I just saw your 2017 Sailnet post wrt purchasing the NA-40. I would luv to get some info on this craft (eg hull# on MRYxxx ser#). We show Viper as hull#38 - originally from Michigan.

I have hull#10 on Vancouver Island and have a small Facebook website (MNA40) with registry (of the 45 built), marketplace of boats & sails, etc; and sharing info on equipment etc. You may know four NA-40's still race out of Bayview Yacht Club in Detroit.



Patg73 said:


> Thank you for not buying the boat.
> 
> Because I ended up buying it..The blisters were very light. It'll cost me about $200-
> $300 to fix. If that. Gorgeous boat. Past 2 owners took great care of it.
> ...


----------



## Dmj (Aug 3, 2020)

FreddyBC said:


> I would luv to know where this NA-40 was berthed. I have hull#10 on Vancouver Island and I have a small NA-40 site at Facebook (MNA40) with registry, shared info, marketplace, etc and we have little knowledge of this craft - tyia.


Freddy. I saw ft page. I have #33
Freddy. Just saw your post. I bought hull #33 3 years ago in Detroit and brought it to Chicago. Still a work in progress but have had success and fun racing her. Kept the name Break Away. This would have been our fourth Mackinac race so I guess I got her 4 years ago. I found a Facebook group, Morgan na40 but haven't got a response yet. Seems


----------



## AdiGrio (Nov 23, 2020)

FreddyBC said:


> I would luv to know where this NA-40 was berthed. I have hull#10 on Vancouver Island and I have a small NA-40 site at Facebook (MNA40) with registry, shared info, marketplace, etc and we have little knowledge of this craft - tyia.

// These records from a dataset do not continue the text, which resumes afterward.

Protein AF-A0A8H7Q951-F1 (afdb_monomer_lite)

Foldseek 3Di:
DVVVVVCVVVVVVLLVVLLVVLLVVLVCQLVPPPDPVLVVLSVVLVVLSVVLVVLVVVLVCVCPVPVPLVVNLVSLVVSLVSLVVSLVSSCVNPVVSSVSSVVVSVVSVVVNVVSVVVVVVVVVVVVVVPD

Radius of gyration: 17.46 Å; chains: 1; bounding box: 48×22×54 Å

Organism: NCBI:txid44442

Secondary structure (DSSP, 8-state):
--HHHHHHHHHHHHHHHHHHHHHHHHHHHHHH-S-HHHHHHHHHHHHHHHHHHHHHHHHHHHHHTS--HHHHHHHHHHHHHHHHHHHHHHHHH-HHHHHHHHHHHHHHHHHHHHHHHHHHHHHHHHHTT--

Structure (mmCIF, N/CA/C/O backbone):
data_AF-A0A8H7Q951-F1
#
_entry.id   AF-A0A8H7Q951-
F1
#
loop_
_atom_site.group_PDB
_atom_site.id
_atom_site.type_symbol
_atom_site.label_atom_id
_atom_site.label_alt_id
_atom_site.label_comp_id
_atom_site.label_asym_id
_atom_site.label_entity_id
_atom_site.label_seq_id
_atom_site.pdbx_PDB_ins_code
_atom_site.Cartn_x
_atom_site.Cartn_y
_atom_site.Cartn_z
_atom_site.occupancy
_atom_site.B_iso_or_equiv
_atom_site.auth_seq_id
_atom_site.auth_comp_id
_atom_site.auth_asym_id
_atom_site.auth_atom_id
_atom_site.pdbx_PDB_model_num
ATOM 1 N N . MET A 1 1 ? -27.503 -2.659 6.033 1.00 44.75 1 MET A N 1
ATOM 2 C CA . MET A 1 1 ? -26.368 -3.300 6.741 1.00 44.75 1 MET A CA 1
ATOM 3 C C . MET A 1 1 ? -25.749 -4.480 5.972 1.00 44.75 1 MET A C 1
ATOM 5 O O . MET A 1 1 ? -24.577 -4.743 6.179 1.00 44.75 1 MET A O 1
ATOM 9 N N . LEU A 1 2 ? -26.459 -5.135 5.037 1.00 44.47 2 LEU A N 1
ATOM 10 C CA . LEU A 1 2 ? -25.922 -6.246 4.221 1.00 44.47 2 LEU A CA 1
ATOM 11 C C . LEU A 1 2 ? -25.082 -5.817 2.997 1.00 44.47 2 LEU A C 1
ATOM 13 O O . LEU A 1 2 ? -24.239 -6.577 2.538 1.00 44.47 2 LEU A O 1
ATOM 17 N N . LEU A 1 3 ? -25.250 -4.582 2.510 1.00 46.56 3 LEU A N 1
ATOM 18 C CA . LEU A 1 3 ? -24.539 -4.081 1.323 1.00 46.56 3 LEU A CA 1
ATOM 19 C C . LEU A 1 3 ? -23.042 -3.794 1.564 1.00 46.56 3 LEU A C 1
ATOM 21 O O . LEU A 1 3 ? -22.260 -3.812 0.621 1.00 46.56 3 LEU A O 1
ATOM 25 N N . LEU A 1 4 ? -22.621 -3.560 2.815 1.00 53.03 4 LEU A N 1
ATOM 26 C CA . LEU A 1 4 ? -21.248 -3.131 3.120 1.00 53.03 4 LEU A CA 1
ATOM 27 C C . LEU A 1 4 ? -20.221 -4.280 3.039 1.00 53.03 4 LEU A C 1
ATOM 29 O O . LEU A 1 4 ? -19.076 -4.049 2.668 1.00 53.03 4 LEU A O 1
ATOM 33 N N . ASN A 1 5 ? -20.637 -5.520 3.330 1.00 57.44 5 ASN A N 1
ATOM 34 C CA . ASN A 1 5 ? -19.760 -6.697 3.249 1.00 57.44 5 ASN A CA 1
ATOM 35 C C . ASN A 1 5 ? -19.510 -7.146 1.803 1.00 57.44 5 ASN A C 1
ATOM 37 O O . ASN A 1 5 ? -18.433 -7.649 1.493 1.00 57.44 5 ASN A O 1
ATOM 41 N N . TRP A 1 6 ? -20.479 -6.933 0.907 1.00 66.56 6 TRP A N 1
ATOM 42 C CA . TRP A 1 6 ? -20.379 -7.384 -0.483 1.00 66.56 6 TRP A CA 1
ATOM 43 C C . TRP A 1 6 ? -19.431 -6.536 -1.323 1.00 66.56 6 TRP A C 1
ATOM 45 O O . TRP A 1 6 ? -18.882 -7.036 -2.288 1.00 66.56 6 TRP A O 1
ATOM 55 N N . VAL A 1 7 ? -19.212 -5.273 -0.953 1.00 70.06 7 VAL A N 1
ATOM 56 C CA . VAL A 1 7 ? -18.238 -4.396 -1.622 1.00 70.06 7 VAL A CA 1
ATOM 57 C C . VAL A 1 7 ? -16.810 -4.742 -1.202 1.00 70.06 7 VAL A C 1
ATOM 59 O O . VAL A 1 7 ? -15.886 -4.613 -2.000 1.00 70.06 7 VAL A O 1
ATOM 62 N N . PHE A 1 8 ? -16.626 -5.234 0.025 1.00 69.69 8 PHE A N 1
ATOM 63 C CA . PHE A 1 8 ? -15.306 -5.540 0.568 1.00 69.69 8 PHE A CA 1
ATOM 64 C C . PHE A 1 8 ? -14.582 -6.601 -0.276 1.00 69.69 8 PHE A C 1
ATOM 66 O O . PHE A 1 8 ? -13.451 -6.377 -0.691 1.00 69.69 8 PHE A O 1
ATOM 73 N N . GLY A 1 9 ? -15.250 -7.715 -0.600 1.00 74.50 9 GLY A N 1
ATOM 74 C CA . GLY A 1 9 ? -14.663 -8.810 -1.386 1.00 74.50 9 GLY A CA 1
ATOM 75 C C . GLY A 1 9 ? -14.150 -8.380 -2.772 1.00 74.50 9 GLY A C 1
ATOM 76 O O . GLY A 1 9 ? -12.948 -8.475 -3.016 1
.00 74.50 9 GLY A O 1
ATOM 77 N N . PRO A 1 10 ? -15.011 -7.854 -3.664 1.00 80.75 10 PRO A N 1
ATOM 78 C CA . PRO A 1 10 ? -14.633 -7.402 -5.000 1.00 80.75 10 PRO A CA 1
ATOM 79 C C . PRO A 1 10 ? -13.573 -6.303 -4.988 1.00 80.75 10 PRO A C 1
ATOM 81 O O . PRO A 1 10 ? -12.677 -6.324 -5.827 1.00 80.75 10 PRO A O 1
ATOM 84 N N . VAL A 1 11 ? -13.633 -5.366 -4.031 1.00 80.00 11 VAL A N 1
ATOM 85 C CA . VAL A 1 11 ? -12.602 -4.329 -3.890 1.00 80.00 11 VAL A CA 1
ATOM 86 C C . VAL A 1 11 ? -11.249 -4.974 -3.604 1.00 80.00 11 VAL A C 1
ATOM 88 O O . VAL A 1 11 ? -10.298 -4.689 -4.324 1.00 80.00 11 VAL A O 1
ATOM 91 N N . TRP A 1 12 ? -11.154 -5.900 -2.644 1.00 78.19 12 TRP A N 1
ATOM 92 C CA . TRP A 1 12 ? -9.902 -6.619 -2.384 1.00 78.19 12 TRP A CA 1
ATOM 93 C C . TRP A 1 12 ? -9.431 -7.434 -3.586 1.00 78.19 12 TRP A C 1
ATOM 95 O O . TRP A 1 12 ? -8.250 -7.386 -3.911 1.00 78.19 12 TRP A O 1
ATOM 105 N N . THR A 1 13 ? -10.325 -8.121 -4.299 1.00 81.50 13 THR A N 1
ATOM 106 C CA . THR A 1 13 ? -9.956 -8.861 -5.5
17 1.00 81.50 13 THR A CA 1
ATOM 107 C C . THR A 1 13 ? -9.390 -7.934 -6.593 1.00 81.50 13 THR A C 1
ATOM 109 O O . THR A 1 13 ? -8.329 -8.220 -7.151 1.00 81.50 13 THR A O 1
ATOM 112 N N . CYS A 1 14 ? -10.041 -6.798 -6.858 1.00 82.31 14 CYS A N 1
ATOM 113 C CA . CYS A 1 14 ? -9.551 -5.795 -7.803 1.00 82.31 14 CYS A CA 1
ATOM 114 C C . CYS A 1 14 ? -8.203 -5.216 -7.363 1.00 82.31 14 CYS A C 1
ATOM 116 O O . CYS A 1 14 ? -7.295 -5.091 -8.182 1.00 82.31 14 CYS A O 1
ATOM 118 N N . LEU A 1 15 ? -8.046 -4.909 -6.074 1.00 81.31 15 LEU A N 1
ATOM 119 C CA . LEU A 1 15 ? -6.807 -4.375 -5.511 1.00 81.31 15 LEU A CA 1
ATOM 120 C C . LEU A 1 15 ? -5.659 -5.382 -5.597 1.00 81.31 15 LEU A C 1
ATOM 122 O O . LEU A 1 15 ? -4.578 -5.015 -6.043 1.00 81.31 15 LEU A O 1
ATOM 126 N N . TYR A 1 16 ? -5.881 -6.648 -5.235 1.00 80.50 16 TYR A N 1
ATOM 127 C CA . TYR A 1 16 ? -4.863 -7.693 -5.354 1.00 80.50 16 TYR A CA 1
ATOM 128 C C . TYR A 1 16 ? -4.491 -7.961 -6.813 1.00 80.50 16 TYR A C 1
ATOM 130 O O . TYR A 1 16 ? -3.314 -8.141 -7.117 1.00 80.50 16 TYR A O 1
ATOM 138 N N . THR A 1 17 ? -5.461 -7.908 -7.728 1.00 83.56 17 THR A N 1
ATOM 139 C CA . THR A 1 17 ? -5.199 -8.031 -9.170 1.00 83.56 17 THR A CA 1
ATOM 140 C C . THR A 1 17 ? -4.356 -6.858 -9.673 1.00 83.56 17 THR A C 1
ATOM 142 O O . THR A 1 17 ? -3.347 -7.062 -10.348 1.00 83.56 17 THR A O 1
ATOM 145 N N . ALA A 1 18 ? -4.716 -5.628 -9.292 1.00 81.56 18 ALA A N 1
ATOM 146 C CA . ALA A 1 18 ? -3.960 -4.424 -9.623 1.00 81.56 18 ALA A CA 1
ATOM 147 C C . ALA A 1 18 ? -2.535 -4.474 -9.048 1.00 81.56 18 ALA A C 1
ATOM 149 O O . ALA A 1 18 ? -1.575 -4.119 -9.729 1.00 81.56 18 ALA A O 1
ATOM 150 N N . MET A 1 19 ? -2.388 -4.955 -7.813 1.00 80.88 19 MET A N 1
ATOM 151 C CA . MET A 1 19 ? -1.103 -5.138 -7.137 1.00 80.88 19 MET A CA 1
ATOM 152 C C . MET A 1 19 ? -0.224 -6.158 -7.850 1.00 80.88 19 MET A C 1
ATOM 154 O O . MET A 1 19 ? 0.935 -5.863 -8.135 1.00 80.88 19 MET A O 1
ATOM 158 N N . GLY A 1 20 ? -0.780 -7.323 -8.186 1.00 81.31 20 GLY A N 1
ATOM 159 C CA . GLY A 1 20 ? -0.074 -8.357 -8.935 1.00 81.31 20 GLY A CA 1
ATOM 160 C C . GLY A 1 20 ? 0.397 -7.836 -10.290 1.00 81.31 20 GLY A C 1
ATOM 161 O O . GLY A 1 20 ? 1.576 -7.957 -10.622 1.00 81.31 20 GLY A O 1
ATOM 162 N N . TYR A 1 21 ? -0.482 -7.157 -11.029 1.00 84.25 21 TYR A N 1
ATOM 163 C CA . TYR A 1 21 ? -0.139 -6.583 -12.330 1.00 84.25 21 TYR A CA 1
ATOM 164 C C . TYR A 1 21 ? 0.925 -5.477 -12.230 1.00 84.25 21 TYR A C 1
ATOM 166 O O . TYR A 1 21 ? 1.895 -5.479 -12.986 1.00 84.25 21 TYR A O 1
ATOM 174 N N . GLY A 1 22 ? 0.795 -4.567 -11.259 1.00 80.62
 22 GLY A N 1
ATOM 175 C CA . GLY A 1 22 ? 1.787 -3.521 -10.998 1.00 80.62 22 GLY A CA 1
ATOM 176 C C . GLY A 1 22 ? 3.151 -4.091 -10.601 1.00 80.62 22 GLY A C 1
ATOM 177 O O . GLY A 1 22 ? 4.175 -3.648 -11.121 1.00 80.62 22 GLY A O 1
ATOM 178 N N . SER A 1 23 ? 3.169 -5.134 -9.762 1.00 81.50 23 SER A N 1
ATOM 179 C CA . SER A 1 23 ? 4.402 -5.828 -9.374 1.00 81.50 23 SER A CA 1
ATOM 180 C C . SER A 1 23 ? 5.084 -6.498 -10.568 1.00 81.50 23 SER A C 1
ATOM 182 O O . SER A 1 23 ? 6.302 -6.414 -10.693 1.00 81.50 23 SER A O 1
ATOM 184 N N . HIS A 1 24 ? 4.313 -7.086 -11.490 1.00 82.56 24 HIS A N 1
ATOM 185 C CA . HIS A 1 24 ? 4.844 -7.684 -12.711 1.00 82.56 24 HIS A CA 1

I am considering making an offer on this boat. Just FYI, right now is in Whitby, Ontario. My concern is around using this boat as a daysailer on Lake Ontario where one can expect light winds through the summer as well as gusty days that may pose challenges for boats that may require different sails based on weather. I have some sailing experience (both dinghies and keelboats), I like to go fast and not really into tame, floating cottages but I'm no Alex Thomson, neither . The boat requires some TLC but overall is clean and still good looking. I guess one can still find parts if needed? Any particular concerns?


----------